Write train and test set to disk for later use in DAI

In [3]:
train_path = "data/walmart_train.csv"
walmart_df = pd.read_csv(train_path)
time1_path = "data/walmart_time1.csv"
time2_path = "data/walmart_time2.csv"
split_date = "2011-07-01"
time1_pd = walmart_df.loc[walmart_df.Date < split_date] #Split data by time
time2_pd = walmart_df.loc[walmart_df.Date >= split_date]
if not (os.path.isfile(time1_path) and os.path.isfile(time2_path)):
    time1_pd.to_csv(time1_path, index=False)
    time2_pd.to_csv(time2_path, index=False)

Connect to Driverless AI

In [4]:
ip = 'localhost'
username = 'h2oai'
password = 'h2oai'
h2oai = Client(address = 'http://' + ip + ':12345', username = username, password = password)
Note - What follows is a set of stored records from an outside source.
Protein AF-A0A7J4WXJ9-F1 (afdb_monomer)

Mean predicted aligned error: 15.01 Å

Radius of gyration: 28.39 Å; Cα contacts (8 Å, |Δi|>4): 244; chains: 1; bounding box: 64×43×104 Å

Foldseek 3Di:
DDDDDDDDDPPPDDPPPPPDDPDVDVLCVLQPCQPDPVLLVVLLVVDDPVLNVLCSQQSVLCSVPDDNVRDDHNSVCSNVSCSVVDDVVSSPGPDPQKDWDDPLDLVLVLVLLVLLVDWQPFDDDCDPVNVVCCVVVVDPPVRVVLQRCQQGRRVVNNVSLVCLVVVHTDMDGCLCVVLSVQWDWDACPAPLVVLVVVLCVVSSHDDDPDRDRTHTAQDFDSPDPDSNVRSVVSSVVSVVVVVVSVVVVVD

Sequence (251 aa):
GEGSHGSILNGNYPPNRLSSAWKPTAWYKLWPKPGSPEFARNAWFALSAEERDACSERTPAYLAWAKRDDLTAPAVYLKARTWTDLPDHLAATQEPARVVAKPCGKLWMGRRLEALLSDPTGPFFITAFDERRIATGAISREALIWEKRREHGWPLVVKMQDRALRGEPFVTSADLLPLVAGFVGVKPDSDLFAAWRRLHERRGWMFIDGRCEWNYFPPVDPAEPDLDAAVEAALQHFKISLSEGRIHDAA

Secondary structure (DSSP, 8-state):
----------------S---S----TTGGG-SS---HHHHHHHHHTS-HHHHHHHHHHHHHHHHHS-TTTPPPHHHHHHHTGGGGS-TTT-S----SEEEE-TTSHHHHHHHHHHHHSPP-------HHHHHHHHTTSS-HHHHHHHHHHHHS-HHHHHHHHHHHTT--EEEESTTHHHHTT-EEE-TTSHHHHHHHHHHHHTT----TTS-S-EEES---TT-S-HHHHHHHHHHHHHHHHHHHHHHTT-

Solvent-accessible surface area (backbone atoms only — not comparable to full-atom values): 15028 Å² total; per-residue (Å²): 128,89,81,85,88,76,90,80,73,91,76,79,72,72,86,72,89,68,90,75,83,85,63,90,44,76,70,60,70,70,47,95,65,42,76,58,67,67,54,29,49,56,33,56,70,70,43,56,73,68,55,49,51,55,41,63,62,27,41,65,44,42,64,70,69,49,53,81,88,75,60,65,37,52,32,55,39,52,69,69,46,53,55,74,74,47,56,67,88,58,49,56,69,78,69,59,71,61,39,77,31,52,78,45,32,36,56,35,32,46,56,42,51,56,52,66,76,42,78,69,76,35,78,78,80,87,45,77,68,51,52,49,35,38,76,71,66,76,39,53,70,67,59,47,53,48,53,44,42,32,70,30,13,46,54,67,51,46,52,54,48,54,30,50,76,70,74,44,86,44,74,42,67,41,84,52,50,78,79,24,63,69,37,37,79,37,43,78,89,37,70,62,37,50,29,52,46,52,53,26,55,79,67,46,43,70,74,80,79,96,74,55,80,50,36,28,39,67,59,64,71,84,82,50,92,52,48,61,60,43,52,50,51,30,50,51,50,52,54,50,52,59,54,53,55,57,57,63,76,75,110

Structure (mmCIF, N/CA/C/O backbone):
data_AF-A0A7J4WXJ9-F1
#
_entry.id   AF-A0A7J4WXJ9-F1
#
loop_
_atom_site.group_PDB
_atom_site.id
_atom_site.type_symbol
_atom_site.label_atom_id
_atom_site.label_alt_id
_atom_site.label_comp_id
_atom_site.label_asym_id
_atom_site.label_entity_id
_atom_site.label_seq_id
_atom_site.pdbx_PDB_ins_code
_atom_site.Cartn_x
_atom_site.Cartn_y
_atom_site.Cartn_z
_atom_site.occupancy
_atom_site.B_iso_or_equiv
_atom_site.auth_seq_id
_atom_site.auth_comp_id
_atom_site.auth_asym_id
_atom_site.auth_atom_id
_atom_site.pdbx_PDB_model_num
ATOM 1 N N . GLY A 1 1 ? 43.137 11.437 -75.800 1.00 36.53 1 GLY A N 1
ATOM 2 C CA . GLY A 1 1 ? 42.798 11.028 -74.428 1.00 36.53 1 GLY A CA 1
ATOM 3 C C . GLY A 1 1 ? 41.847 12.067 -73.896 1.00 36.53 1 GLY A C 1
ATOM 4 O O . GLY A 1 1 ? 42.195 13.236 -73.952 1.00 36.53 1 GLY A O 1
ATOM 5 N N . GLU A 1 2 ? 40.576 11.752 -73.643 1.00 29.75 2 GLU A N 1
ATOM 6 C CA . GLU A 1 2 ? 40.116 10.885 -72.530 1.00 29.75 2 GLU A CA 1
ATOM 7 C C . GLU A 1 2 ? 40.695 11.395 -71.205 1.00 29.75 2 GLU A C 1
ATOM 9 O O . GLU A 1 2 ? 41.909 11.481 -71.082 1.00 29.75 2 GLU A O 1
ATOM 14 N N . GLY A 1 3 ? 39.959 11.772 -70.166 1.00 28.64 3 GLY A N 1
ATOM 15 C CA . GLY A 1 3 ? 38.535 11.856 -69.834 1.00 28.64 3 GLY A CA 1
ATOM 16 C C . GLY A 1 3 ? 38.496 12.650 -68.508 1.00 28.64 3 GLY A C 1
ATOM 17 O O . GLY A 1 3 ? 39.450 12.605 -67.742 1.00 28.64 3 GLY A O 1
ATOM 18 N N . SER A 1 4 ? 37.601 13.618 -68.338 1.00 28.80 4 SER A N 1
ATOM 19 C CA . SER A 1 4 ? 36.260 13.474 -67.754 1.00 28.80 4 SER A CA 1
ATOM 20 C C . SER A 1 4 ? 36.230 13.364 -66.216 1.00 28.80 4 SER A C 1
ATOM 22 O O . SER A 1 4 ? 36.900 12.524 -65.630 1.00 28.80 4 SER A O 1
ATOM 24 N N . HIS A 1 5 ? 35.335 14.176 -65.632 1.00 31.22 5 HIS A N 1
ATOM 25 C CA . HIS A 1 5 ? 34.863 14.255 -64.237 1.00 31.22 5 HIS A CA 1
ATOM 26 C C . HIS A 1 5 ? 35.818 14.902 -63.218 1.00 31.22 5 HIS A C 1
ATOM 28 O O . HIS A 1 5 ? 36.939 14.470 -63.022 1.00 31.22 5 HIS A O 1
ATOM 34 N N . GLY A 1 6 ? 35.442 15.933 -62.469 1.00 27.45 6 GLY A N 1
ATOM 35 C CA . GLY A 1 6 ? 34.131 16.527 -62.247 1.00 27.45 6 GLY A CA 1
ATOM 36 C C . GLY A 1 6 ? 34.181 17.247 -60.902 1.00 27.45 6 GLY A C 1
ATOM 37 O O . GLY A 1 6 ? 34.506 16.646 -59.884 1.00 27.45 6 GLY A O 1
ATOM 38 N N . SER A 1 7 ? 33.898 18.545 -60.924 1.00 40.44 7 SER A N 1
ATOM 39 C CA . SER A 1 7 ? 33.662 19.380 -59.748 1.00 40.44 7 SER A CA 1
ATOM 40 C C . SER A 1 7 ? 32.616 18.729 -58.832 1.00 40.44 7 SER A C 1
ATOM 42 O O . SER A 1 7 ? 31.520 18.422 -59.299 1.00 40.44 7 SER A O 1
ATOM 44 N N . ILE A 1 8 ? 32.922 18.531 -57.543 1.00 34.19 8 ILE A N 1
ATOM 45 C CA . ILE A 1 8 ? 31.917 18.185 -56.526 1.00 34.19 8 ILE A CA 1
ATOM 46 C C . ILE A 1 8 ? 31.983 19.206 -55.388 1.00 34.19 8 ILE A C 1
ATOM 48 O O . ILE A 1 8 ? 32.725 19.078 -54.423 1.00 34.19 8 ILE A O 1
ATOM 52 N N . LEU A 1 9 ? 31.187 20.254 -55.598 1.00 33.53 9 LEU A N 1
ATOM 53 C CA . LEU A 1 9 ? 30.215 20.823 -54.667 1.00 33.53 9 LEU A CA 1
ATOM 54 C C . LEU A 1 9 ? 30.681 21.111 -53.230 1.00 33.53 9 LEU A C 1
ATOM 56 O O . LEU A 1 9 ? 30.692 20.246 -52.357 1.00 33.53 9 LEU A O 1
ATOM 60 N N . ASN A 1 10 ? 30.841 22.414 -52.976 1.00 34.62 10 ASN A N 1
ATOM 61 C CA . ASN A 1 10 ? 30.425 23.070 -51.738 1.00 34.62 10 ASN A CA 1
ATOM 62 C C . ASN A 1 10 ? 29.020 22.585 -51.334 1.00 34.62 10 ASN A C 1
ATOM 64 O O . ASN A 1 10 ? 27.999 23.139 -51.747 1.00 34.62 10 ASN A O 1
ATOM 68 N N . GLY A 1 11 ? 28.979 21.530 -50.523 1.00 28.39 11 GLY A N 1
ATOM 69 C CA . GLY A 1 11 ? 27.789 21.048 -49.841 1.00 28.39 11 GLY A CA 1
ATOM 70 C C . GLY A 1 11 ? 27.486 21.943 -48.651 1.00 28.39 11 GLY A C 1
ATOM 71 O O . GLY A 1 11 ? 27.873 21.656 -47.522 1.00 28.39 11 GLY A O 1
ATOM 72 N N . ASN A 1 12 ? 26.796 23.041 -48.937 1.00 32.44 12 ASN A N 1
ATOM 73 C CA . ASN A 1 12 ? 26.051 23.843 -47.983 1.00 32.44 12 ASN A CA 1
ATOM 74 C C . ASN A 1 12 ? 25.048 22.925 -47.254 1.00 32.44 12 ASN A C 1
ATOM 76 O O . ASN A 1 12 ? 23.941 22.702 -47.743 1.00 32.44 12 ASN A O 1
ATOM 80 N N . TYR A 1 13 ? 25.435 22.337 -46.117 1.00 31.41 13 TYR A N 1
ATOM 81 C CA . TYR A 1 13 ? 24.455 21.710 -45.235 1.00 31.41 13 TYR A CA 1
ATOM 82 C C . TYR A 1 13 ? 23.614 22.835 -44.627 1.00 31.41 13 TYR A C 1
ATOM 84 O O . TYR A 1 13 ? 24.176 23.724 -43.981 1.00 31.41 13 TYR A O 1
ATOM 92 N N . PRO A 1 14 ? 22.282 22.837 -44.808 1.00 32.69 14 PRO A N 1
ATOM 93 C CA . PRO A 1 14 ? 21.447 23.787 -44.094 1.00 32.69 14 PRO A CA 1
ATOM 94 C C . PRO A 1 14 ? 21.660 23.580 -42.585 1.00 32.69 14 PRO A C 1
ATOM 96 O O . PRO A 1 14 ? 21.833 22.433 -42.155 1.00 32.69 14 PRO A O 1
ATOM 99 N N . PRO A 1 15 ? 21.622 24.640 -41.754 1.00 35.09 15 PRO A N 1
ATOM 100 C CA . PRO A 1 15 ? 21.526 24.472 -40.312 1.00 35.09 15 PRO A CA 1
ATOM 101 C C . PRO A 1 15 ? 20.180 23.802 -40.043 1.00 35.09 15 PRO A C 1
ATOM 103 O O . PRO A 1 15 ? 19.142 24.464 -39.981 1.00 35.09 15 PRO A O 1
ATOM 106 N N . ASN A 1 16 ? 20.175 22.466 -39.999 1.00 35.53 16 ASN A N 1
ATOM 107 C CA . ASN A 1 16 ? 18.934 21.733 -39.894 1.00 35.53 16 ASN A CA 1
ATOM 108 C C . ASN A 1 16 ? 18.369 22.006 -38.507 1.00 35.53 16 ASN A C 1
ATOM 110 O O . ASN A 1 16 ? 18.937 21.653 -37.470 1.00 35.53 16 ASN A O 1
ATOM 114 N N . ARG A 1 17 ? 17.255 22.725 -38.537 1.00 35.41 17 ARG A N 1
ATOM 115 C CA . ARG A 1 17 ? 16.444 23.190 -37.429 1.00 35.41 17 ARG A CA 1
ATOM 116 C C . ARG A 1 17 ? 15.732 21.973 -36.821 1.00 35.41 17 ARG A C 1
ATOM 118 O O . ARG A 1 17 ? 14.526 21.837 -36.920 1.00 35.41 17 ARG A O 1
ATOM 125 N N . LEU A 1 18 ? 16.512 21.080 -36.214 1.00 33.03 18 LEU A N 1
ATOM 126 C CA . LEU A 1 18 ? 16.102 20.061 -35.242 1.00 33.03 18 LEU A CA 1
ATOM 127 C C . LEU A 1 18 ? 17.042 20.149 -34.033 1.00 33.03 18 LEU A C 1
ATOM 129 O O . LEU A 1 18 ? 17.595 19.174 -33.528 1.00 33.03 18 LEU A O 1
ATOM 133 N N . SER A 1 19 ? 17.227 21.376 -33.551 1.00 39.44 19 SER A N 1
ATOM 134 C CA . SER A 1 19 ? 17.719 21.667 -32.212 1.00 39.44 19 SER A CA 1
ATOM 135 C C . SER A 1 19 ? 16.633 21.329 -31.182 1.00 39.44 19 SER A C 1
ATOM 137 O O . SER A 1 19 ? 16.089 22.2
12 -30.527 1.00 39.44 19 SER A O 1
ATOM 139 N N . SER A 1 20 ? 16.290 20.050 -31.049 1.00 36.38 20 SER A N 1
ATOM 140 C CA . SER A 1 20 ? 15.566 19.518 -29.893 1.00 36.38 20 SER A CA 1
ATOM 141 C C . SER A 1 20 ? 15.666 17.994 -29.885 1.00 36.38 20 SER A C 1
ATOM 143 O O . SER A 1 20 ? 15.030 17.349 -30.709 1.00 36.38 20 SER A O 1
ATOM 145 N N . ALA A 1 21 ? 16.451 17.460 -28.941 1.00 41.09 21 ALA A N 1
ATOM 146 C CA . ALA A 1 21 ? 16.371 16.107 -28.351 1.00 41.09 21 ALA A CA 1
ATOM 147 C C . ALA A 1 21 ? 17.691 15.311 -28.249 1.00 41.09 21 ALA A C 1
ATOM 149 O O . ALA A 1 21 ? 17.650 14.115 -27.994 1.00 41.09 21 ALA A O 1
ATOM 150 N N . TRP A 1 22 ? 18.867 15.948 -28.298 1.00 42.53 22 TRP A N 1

Upload data to Driverless AI

In [5]:
cwd = os.getcwd()
train_path_dai = cwd+"/data/walmart_time1.csv" #DAI needs absolute path
test_path_dai = cwd+"/data/walmart_time2.csv"  #DAI needs absolute path
train = h2oai.create_dataset_sync(train_path_dai)
test = h2oai.create_dataset_sync(test_path_dai)

Set up parameters for Driverless AI experiment

In [6]:
#Set the parameters you want to pass to DAI
dataset_key=train.key #Dataset to use for DAI
validset_key='' #Validation set to use for DAI (Note, we are not using one for this experiment)
testset_key=test.key #Test set to use for DAI
target="Weekly_Sales" #Target column for DAI
dropped_cols=["sample_weight"] #List of columns to drop. In this case we are dropping 'sample_weight'
weight_col=None #The column that indicates the per row observation weights.
                #If None, each row will have an observation weight of 1
fold_col=None #The column that indicates the fold. If None, the folds will be determined by DAI
time_col='Date' #Time Column: The column that provides a time order, if applicable.
                  #if [AUTO], Driverless AI will auto-detect a potential time order
                  #if [OFF], auto-detection is disabled
is_time_series=True #Whether or not the experiment is a time series problem
is_classification=False #Inform DAI if the problem type is a classification (binomial/multinomial)
                    #or not (regression)
enable_gpus=True #Whether or not to enable GPUs
seed=1234 #Use seed for reproducibility
scorer_str='r2' #Set evaluation metric. In this case we are interested in optimizing R-squared
accuracy=7 #Accuracy setting for experiment (One of the 3 knobs you see in the DAI UI)
time=5 #Time setting for experiment (One of the 3 knobs you see in the DAI UI)
interpretability=2 #Interpretability setting for experiment (One of the 3 knobs you see in the DAI UI)
config_overrides=None #Extra parameters that can be passed in TOML format

For information on the experiment settings, refer to the Experiment Settings.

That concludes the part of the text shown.